Because Toshiba includes a rather weak lithium ion battery (48 Wh) in the Satellite L650D-10H, the battery life stays within reserved limits. When the system is heavily loaded (BatteryEater Classic Test), the notebook is exhausted after not even 60 minutes with maximum brightness and disabled energy saving options. If you use medium energy saving options, the battery life increases to a still meager one hour and 46 minutes in DVD rendering. Beyond that, wireless surfing is possible for about two hours and 22 minutes. The battery life is first convincing in ideal conditions. We determined almost four hours in BatteryEater's Reader's Test with minimum brightness and maximum energy saving options.
If you are dependent on a long battery life, yet don't want to waive on adequate performance, you should look around for notebooks that have an option for switching between the integrated and dedicated graphics unit (e.g. Acer Aspire 5820TG).

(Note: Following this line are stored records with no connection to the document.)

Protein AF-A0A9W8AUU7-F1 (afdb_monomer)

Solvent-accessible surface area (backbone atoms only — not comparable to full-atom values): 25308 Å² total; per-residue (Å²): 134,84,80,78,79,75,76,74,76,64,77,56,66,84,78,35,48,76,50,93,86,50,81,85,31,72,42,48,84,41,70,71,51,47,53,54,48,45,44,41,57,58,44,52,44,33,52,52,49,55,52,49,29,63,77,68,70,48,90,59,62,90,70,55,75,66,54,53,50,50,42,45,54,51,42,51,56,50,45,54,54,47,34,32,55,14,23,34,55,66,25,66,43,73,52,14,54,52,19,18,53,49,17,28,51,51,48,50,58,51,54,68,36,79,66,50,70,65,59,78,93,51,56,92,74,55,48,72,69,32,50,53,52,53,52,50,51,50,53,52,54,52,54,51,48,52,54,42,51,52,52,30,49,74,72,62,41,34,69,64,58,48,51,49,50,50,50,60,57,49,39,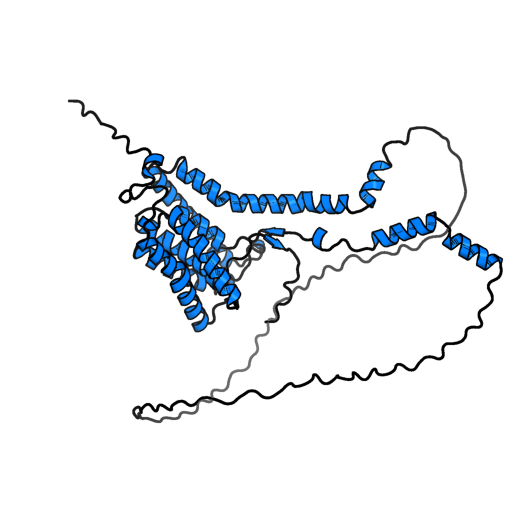61,61,53,50,48,51,50,50,36,49,45,39,67,71,48,47,38,58,47,52,51,46,72,69,39,73,61,59,63,55,63,73,69,65,75,83,78,73,75,91,74,87,78,82,91,84,78,85,88,77,92,80,80,90,75,78,81,82,75,77,80,76,83,80,79,86,74,84,77,80,74,82,85,85,77,90,86,78,82,85,82,84,90,80,82,82,91,78,87,83,89,86,89,84,86,90,80,84,88,85,88,80,82,88,85,83,90,80,85,86,83,73,93,78,76,84,77,81,78,76,73,79,74,79,74,73,77,80,70,78,79,75,79,68,75,78,74,77,67,50,74,67,54,53,51,51,52,50,48,64,71,62,36,64,65,60,53,48,51,47,55,46,53,53,62,71,66,53,75,76,62,66,81,64,70,61,40,56,40,76,47,84,53,66,34,63,56,28,53,46,53,27,46,63,25,34,44,83,44,70,69,32,14,26,50,24,11,24,32,49,12,40,23,36,37,32,43,54,33,76,35,82,73,68,55,66,39,68,58,76,66,69,75,68,74,71,84,123

Radius of gyration: 36.73 Å; Cα contacts (8 Å, |Δi|>4): 303; chains: 1; bounding box: 95×96×99 Å

Mean predicted aligned error: 15.59 Å

pLDDT: mean 75.3, std 21.4, range [33.34, 98.44]

Sequence (409 aa):
MATENTVTVGPDFPNACYFPNQDNVLVSFQLARFFLFVALVVVVGPLSYRFVSWVYDWERDHKSLVEHLQDTADGLVYSFVVFVLGNYSHTLSGWTVLGYFVGLFGWALLGELPYLKVSLPTWRTWTKGAWITHLLAVVIVVGLAVVHFVWASQEGILWPWYIVGLVLGTAFIWVGAVISTVERRYVIPWRIRKEHPLYRTQCRGNGRRGVHEGYLSSASEDGPSTSLVTYPPPIADRKRIDPLQGSDLPPAEDNTPVVNGNSPVKPGTLDTHSLNPESEPPSTVSPHESTTHLVGTPLQPMEILDEVNPSPWQKGRTMWQAIDPWRQFQHRRKVAYTKPLHPCLKQRYGVHLHHWQIFYILAFFTRFPNVVSQICGGLVLGIFTHGGAAYGFDSLLEVDGEPALDSGE

Organism: NCBI:txid1520584

Structure (mmCIF, N/CA/C/O backbone):
data_AF-A0A9W8AUU7-F1
#
_entry.id   AF-A0A9W8AUU7-F1
#
loop_
_atom_site.group_PDB
_atom_site.id
_atom_site.type_symbol
_atom_site.label_atom_id
_atom_site.label_alt_id
_atom_site.label_comp_id
_atom_site.label_asym_id
_atom_site.label_entity_id
_atom_site.label_seq_id
_atom_site.pdbx_PDB_ins_code
_atom_site.Cartn_x
_atom_site.Cartn_y
_atom_site.Cartn_z
_atom_site.occupancy
_atom_site.B_iso_or_equiv
_atom_site.auth_seq_id
_atom_site.auth_comp_id
_atom_site.auth_asym_id
_atom_site.auth_atom_id
_atom_site.pdbx_PDB_model_num
ATOM 1 N N . MET A 1 1 ? -26.532 27.852 44.168 1.00 54.97 1 MET A N 1
ATOM 2 C CA . MET A 1 1 ? -25.635 26.679 44.203 1.00 54.97 1 MET A CA 1
ATOM 3 C C . MET A 1 1 ? -24.994 26.568 42.836 1.00 54.97 1 MET A C 1
ATOM 5 O O . MET A 1 1 ? -25.667 26.171 41.898 1.00 54.97 1 MET A O 1
ATOM 9 N N . ALA A 1 2 ? -23.759 27.048 42.700 1.00 49.53 2 ALA A N 1
ATOM 10 C CA . ALA A 1 2 ? -22.983 26.865 41.482 1.00 49.53 2 ALA A CA 1
ATOM 11 C C . ALA A 1 2 ? -22.406 25.447 41.530 1.00 49.53 2 ALA A C 1
ATOM 13 O O . ALA A 1 2 ? -21.659 25.126 42.450 1.00 49.53 2 ALA A O 1
ATOM 14 N N . THR A 1 3 ? -22.817 24.584 40.605 1.00 60.31 3 THR A N 1
ATOM 15 C CA . THR A 1 3 ? -22.169 23.292 40.390 1.00 60.31 3 THR A CA 1
ATOM 16 C C . THR A 1 3 ? -20.786 23.572 39.827 1.00 60.31 3 THR A C 1
ATOM 18 O O . THR A 1 3 ? -20.642 24.025 38.693 1.00 60.31 3 THR A O 1
ATOM 21 N N . GLU A 1 4 ? -19.781 23.380 40.671 1.00 63.59 4 GLU A N 1
ATOM 22 C CA . GLU A 1 4 ? -18.378 23.395 40.300 1.00 63.59 4 GLU A CA 1
ATOM 23 C C . GLU A 1 4 ? -18.167 22.279 39.273 1.00 63.59 4 GLU A C 1
ATOM 25 O O . GLU A 1 4 ? -18.102 21.099 39.614 1.00 63.59 4 GLU A O 1
ATOM 30 N N . ASN A 1 5 ? -18.158 22.652 37.991 1.00 58.62 5 ASN A N 1
ATOM 31 C CA . ASN A 1 5 ? -17.772 21.765 36.905 1.00 58.62 5 ASN A CA 1
ATOM 32 C C . ASN A 1 5 ? -16.286 21.478 37.087 1.00 58.62 5 ASN A C 1
ATOM 34 O O . ASN A 1 5 ? -15.429 22.187 36.560 1.00 58.62 5 ASN A O 1
ATOM 38 N N . THR A 1 6 ? -15.988 20.461 37.889 1.00 63.28 6 THR A N 1
ATOM 39 C CA . THR A 1 6 ? -14.664 19.871 37.983 1.00 63.28 6 THR A CA 1
ATOM 40 C C . THR A 1 6 ? -14.376 19.310 36.602 1.00 63.28 6 THR A C 1
ATOM 42 O O . THR A 1 6 ? -14.836 18.231 36.234 1.00 63.28 6 THR A O 1
ATOM 45 N N . VAL A 1 7 ? -13.675 20.098 35.789 1.00 64.25 7 VAL A N 1
ATOM 46 C CA . VAL A 1 7 ? -13.058 19.618 34.562 1.00 64.25 7 VAL A CA 1
ATOM 47 C C . VAL A 1 7 ? -12.033 18.597 35.029 1.00 64.25 7 VAL A C 1
ATOM 49 O O . VAL A 1 7 ? -10.926 18.947 35.430 1.00 64.25 7 VAL A O 1
ATOM 52 N N . THR A 1 8 ? -12.435 17.329 35.071 1.00 57.00 8 THR A N 1
ATOM 53 C CA . THR A 1 8 ? -11.507 16.213 35.183 1.00 57.00 8 THR A CA 1
ATOM 54 C C . THR A 1 8 ? -10.644 16.286 33.942 1.00 57.00 8 THR A C 1
ATOM 56 O O . THR A 1 8 ? -11.054 15.852 32.865 1.00 57.00 8 THR A O 1
ATOM 59 N N . VAL A 1 9 ? -9.482 16.920 34.080 1.00 61.66 9 VAL A N 1
ATOM 60 C CA . VAL A 1 9 ? -8.405 16.827 33.106 1.00 61.66 9 VAL A CA 1
ATOM 61 C C . VAL A 1 9 ? -8.093 15.339 33.041 1.00 61.66 9 VAL A C 1
ATOM 63 O O . VAL A 1 9 ? -7.524 14.773 33.975 1.00 61.66 9 VAL A O 1
ATOM 66 N N . GLY A 1 10 ? -8.612 14.678 32.003 1.00 59.47 10 GLY A N 1
ATOM 67 C CA . GLY A 1 10 ? -8.289 13.288 31.729 1.00 59.47 10 GLY A CA 1
ATOM 68 C C . GLY A 1 10 ? -6.767 13.145 31.678 1.00 59.47 10 GLY A C 1
ATOM 69 O O . GLY A 1 10 ? -6.085 14.124 31.369 1.00 59.47 10 GLY A O 1
ATOM 70 N N . PRO A 1 11 ? -6.220 11.970 32.025 1.00 57.50 11 PRO A N 1
ATOM 71 C CA . PRO A 1 11 ? -4.779 11.764 32.007 1.00 57.50 11 PRO A CA 1
ATOM 72 C C . PRO A 1 11 ? -4.213 12.239 30.667 1.00 57.50 11 PRO A C 1
ATOM 74 O O . PRO A 1 11 ? -4.723 11.849 29.616 1.00 57.50 11 PRO A O 1
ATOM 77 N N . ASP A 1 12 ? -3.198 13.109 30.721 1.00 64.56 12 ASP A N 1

The power consumption doesn't show any irregularities. 14.4 - 22.8 watts in idle mode and 55.4 - 69.2 watts under load are normal for a multimedia notebook of the 15 inch category. Comparably equipped devices, such as Sony's Vaio VPC-EB1S1E/BJ, show similar consumption rates.
|Off / Standby||0.2 / 0.7 Watt|
|Idle|| 14.4 / 17.4 / 22.8 Watt|
55.4 / 69.2 Watt|
Key: min: , med: , max: Voltcraft VC-960
Toshiba has accomplished setting up a very balanced multimedia notebook in the Satellite L650D-10H. It's not first-rate in any way, but it doesn't have any serious deficits either. Hardly a notebook can score with an equal value for money ratio at the moment. The buyer gets an amazing amount of 3D performance for his money due to ATI's Mobility Radeon HD 5650. The fairly compact and light case and the bright display have to be mentioned as additional bonus points.

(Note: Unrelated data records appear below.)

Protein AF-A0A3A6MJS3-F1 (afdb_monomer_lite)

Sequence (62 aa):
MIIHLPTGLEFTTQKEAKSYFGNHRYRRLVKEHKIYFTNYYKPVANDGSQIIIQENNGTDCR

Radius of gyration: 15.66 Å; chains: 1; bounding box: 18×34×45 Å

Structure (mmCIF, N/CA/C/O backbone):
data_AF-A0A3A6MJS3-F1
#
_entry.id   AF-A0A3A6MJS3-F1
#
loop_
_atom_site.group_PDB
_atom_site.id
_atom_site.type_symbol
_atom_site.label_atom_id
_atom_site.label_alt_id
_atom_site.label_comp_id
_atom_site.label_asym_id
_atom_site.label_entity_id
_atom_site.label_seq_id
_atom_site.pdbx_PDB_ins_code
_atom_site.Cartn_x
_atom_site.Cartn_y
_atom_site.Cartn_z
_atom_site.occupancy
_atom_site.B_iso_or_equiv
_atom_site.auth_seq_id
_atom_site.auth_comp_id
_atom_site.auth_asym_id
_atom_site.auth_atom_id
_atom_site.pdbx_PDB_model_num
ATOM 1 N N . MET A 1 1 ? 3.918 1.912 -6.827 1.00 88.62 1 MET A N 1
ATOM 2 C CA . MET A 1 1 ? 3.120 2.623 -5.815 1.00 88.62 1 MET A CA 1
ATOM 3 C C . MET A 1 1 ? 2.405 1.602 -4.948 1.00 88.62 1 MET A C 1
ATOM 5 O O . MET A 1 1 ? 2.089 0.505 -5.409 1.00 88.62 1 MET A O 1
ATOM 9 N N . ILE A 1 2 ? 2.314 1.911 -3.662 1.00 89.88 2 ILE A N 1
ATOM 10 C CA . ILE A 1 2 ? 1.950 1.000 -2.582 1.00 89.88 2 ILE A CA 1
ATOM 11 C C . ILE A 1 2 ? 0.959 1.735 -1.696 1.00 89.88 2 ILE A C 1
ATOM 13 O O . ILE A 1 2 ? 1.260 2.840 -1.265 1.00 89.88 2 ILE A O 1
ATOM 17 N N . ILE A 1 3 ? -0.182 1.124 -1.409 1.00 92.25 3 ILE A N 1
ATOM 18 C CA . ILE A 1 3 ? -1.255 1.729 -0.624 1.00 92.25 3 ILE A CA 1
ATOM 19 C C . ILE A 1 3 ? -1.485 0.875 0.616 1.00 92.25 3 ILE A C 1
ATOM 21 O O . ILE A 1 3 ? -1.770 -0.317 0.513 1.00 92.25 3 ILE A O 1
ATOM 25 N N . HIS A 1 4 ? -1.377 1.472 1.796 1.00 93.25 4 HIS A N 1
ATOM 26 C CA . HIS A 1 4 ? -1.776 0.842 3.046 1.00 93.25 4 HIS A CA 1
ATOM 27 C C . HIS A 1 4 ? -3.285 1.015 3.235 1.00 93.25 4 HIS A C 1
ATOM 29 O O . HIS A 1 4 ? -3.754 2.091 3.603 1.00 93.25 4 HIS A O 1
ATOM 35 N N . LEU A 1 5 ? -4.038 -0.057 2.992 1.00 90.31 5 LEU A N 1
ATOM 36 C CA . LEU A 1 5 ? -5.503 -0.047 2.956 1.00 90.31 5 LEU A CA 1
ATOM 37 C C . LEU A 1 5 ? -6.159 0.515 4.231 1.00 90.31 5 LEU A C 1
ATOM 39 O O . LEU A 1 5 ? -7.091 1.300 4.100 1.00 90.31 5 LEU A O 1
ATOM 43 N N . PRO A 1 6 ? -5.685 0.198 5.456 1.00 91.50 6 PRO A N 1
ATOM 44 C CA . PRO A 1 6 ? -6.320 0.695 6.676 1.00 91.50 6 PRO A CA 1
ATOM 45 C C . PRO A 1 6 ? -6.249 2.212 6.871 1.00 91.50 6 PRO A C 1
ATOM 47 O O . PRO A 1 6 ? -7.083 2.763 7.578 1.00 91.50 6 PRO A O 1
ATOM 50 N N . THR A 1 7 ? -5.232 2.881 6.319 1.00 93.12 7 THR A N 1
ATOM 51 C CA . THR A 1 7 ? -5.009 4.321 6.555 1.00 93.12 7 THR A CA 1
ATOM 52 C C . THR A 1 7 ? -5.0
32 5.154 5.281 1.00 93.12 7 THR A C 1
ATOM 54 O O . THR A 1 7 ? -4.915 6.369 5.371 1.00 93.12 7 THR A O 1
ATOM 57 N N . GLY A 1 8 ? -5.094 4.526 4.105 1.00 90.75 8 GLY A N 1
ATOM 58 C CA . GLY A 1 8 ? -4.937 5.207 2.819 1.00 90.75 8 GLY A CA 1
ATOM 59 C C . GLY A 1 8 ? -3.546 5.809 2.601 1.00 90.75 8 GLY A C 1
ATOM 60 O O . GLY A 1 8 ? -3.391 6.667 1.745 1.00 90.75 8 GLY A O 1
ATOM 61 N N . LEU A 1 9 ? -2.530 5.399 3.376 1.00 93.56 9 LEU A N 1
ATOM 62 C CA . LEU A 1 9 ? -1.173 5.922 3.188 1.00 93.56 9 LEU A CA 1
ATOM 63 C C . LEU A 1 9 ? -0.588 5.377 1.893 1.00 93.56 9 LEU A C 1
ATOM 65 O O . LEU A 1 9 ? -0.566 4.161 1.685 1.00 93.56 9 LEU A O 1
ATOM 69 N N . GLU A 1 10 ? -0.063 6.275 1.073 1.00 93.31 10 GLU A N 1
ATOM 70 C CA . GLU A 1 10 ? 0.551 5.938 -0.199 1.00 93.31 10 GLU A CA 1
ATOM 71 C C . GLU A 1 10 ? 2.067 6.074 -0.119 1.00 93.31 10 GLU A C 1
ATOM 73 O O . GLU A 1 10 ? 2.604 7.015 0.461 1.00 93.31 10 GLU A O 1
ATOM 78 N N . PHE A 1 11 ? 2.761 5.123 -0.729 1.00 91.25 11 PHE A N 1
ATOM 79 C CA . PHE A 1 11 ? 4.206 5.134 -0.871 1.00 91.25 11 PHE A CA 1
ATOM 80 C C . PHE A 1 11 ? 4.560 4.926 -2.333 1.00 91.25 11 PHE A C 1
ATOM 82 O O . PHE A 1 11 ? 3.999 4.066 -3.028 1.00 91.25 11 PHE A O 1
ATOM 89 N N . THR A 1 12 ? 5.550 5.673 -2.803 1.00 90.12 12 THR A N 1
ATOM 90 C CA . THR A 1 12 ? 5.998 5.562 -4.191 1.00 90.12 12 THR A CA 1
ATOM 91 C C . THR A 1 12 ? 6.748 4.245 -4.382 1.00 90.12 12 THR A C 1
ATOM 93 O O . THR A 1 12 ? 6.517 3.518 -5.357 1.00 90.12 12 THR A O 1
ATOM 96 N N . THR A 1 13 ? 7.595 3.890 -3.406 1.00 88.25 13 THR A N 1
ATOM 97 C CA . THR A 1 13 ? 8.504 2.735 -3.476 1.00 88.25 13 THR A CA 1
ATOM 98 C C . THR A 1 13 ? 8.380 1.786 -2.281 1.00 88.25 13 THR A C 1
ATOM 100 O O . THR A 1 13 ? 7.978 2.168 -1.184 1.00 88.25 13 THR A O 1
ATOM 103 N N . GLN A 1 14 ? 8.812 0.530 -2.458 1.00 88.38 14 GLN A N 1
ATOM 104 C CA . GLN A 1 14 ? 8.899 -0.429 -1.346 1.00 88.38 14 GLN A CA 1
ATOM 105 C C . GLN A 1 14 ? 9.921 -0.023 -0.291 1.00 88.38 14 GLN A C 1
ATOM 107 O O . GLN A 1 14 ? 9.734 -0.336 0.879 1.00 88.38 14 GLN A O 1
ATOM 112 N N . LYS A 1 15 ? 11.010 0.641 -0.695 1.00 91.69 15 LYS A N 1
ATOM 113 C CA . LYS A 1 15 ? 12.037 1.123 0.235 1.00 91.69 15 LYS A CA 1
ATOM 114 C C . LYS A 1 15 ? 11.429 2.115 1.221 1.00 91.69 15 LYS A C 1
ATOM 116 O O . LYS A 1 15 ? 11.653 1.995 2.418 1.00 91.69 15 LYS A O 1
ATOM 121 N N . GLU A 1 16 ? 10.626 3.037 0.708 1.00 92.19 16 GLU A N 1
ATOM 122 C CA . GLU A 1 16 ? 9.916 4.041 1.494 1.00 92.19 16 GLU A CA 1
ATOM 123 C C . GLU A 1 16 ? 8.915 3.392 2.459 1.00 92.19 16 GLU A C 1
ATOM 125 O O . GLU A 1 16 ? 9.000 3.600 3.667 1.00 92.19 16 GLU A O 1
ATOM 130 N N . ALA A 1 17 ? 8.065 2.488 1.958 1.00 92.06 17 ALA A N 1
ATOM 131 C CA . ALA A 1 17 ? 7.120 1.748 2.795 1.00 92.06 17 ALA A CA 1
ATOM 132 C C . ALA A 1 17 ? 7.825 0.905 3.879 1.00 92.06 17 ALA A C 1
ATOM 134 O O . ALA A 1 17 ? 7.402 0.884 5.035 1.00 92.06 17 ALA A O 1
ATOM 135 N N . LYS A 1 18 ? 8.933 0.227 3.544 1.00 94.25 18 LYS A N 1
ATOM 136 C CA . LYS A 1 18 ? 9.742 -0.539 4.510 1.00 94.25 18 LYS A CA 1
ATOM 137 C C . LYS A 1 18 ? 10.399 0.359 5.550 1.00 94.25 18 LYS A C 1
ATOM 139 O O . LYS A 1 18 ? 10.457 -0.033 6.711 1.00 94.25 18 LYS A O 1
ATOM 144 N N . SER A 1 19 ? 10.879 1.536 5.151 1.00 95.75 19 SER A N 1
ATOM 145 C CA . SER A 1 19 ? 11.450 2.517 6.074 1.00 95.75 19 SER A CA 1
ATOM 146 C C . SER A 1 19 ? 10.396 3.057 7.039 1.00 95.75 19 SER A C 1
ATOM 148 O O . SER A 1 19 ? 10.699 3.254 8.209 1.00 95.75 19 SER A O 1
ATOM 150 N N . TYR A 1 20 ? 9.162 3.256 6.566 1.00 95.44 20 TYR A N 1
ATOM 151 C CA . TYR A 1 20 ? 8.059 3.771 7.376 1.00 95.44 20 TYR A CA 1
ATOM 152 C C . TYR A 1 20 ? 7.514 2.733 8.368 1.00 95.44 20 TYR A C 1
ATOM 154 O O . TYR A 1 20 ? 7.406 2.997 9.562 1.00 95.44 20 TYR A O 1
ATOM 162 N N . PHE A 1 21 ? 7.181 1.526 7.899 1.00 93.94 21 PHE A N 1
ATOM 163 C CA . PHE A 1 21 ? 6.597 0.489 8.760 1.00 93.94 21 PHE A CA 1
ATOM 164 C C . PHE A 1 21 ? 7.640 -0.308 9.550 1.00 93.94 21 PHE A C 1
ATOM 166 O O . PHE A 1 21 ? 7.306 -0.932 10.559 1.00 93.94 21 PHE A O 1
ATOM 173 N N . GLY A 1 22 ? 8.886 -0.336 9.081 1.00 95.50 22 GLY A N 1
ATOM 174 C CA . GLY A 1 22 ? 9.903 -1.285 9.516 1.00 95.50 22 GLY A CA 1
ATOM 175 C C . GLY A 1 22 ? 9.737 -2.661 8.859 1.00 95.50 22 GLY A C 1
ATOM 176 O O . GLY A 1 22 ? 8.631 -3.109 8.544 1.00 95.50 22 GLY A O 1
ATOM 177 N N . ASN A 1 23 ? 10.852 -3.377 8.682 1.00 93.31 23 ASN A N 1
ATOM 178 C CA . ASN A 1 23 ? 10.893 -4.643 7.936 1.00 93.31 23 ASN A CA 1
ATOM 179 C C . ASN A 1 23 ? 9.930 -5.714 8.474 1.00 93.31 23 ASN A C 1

The unfavorably placed ports, the partly insufficient case stability, the sensitive surfaces and the moderate loudspeaker sound weren't as favorable in our opinion. We would have appreciated a higher display contrast and better viewing angles, as well.
All in all, we can still give the Toshiba Satellite 650D-10H a clear purchase recommendation. Frugal multimedia fans can take hold of it without hesitation. If you want a strong processor, you should invest a few extra euro in a Satellite L650 with an Intel CPU. The Toshiba L650D we have reviewed is currently available for starting at 600 euro.